Herb (talk) 18:12, 1 June 2015 (EDT)

*Herb: Since you took out the following you need to provide some sort of substantial criticism of it. I can't tell if what you say above is an attempt to explain it or disprove it? More than one person has agreed that this is the best practical solution to the problem it addresses:*

**In practice, given a target with a ragged hole and a small number of "censored" shots, it is probably adequate to place them evenly inside the hole. If the number of censored shots is large a better solution is to:****Set***p*= proportion of shots that were censored.**Find the smallest sigma such that CEP(p) covers the ragged hole.**

- I was arguing against that part in the comments above. You want a measurement that is repeatable. You could make the measurement as you suggested then use the experimental CEP(p) to estimate CEP(50). That would at least give you a consistent measure.

- To me this is a convex hull type problem. Two points will probably determine a circle, at most three. More on the circle just means that the position of the centers of the shots is within the measurement slop. So you really have a very few shots on the ragged hole which will determine where the center is. In part think of this as a sighting problem where center of the line segment for the extreme spread measurement controls "sighting" the weapon. Does that give you a warm fuzzy?

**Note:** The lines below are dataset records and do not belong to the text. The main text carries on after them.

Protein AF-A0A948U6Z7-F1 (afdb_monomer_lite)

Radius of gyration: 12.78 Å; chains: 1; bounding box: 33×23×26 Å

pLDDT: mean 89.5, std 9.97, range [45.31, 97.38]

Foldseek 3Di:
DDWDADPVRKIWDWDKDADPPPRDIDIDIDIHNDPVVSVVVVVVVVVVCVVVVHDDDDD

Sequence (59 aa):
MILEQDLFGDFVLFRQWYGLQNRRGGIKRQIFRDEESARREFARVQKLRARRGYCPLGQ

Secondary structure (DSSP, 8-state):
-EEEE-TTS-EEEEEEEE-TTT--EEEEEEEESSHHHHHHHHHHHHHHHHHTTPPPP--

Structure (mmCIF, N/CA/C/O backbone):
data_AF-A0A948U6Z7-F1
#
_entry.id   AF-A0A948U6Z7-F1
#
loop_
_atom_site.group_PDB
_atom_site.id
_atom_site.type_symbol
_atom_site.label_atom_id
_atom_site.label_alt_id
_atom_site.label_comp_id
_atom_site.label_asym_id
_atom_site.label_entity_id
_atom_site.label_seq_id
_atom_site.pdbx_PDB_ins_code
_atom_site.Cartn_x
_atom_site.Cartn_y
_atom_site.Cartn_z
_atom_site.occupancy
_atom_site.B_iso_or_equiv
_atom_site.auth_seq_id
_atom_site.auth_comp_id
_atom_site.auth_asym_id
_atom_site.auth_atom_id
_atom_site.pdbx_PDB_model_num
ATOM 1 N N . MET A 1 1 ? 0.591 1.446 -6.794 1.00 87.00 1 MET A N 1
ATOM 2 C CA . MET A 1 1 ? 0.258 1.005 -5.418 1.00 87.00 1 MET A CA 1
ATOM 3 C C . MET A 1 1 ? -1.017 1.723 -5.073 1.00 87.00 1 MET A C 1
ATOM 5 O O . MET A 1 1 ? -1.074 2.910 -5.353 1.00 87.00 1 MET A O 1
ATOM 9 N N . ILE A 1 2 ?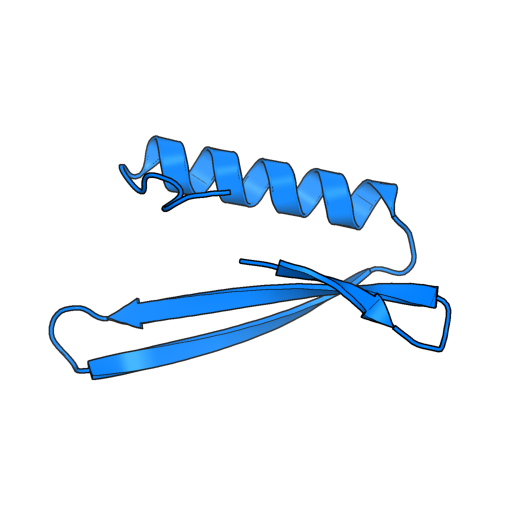 -2.012 1.012 -4.559 1.00 91.94 2 ILE A N 1
ATOM 10 C CA . ILE A 1 2 ? -3.372 1.540 -4.423 1.00 91.94 2 ILE A CA 1
ATOM 11 C C . ILE A 1 2 ? -3.847 1.253 -3.001 1.00 91.94 2 ILE A C 1
ATOM 13 O O . ILE A 1 2 ? -3.550 0.181 -2.469 1.00 91.94 2 ILE A O 1
ATOM 17 N N . LEU A 1 3 ? -4.508 2.228 -2.386 1.00 94.38 3 LEU A N 1
ATOM 18 C CA . LEU A 1 3 ? -5.209 2.078 -1.119 1.00 94.38 3 LEU A CA 1
ATOM 19 C C . LEU A 1 3 ? -6.699 2.265 -1.404 1.00 94.38 3 LEU A C 1
ATOM 21 O O . LEU A 1 3 ? -7.079 3.312 -1.918 1.00 94.38 3 LEU A O 1
ATOM 25 N N . GLU A 1 4 ? -7.506 1.258 -1.095 1.00 95.25 4 GLU A N 1
ATOM 26 C CA . GLU A 1 4 ? -8.954 1.259 -1.331 1.00 95.25 4 GLU A CA 1
ATOM 27 C C . GLU A 1 4 ? -9.686 0.894 -0.042 1.00 95.25 4 GLU A C 1
ATOM 29 O O . GLU A 1 4 ? -9.106 0.255 0.838 1.00 95.25 4 GLU A O 1
ATOM 34 N N . GLN A 1 5 ? -10.951 1.290 0.062 1.00 96.62 5 GLN A N 1
ATOM 35 C CA . GLN A 1 5 ? -11.858 0.817 1.102 1.00 96.62 5 GLN A CA 1
ATOM 36 C C . GLN A 1 5 ? -12.766 -0.262 0.505 1.00 96.62 5 GLN A C 1
ATOM 38 O O . GLN A 1 5 ? -13.260 -0.101 -0.612 1.00 96.62 5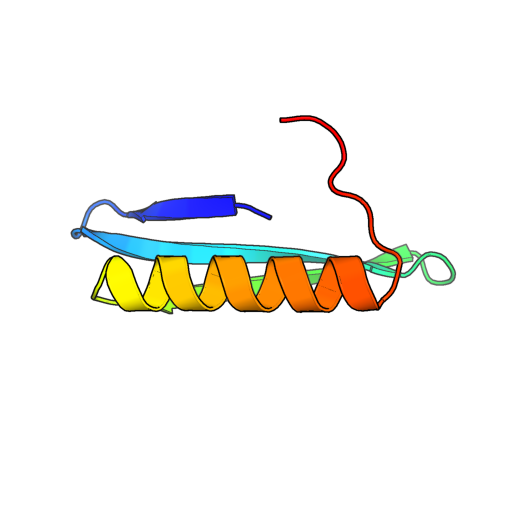 GLN A O 1
ATOM 43 N N . ASP A 1 6 ? -12.952 -1.368 1.220 1.00 94.25 6 ASP A N 1
ATOM 44 C CA . ASP A 1 6 ? -13.852 -2.438 0.809 1.00 94.25 6 ASP A CA 1
ATOM 45 C C . ASP A 1 6 ? -15.314 -2.166 1.210 1.00 94.25 6 ASP A C 1
ATOM 47 O O . ASP A 1 6 ? -15.645 -1.155 1.831 1.00 94.25 6 ASP A O 1
ATOM 51 N N . LEU A 1 7 ? -16.212 -3.086 0.841 1.00 95.12 7 LEU A N 1
ATOM 52 C CA . LEU A 1 7 ? -17.651 -2.961 1.103 1.00 95.12 7 LEU A CA 1
ATOM 53 C C . LEU A 1 7 ? -18.022 -3.031 2.594 1.00 95.12 7 LEU A C 1
ATOM 55 O O . LEU A 1 7 ? -19.122 -2.623 2.959 1.00 95.12 7 LEU A O 1
ATOM 59 N N . PHE A 1 8 ? -17.138 -3.560 3.440 1.00 94.69 8 PHE A N 1
ATOM 60 C CA . PHE A 1 8 ? -17.341 -3.692 4.883 1.00 94.69 8 PHE A CA 1
ATOM 61 C C . PHE A 1 8 ? -16.636 -2.582 5.675 1.00 94.69 8 PHE A C 1
ATOM 63 O O . PHE A 1 8 ? -16.724 -2.554 6.901 1.00 94.69 8 PHE A O 1
ATOM 70 N N . GLY A 1 9 ? -15.988 -1.642 4.981 1.00 93.00 9 GLY A N 1
ATOM 71 C CA . GLY A 1 9 ? -15.306 -0.498 5.572 1.00 93.00 9 GLY A CA 1
ATOM 72 C C . GLY A 1 9 ? -13.838 -0.746 5.920 1.00 93.00 9 GLY A C 1
ATOM 73 O O . GLY A 1 9 ? -13.181 0.199 6.364 1.00 93.00 9 GLY A O 1
ATOM 74 N N . ASP A 1 10 ? -13.311 -1.951 5.683 1.00 96.81 10 ASP A N 1
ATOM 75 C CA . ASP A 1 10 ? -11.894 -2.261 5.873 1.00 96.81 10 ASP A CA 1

- It all is a matter of how many shots were taken and what percentage of the shots are in the ragged hole and so on. For example is there another hole on the target which is large and multiple shots could have snuck in? Think of it as something between covering circle in the worse case and a true CEP(50) in the best case. So even though you could consistently estimate CEP(50) you aren't consistently measuring CEP(50). So would either option work with 10 shots where 8 are in the ragged hole?

- Realistically no one is going to be shooting a 100 shots at a target and left wondering where the 46 that went in the ragged hole were. 5-10 shots is probably more the norm with maybe 1-3 "disappearing." Small sample statistics suck.

**Do you want it back in?**If so how about:

**In practice, given a target with a ragged hole it is probably adequate to take one of the two options.**

**(1) If there are a small number of "censored" shots, place them "evenly" inside the hole.****(2) If the number of censored shots is large then a better solution is to:****Find the smallest hole such that covers the ragged hole.****From***n*, the number of shots fired, and*c*the number outside the circle, determine CEP(n-c) for the number of holes censored by the circle.**Use the experimental CEP(p) measurement to estimate CEP(50) so that the measurement is repeatable.**

- To perhaps express it better, most shooters will be taking a small number of shots. Think of the average radial difference between the median shot and the next larger shot as the "granularity" of the CEP(50) measurement. Getting a "good" CEP number essentially relies on the fact that a "large" sample is used so that the "granularity" is small.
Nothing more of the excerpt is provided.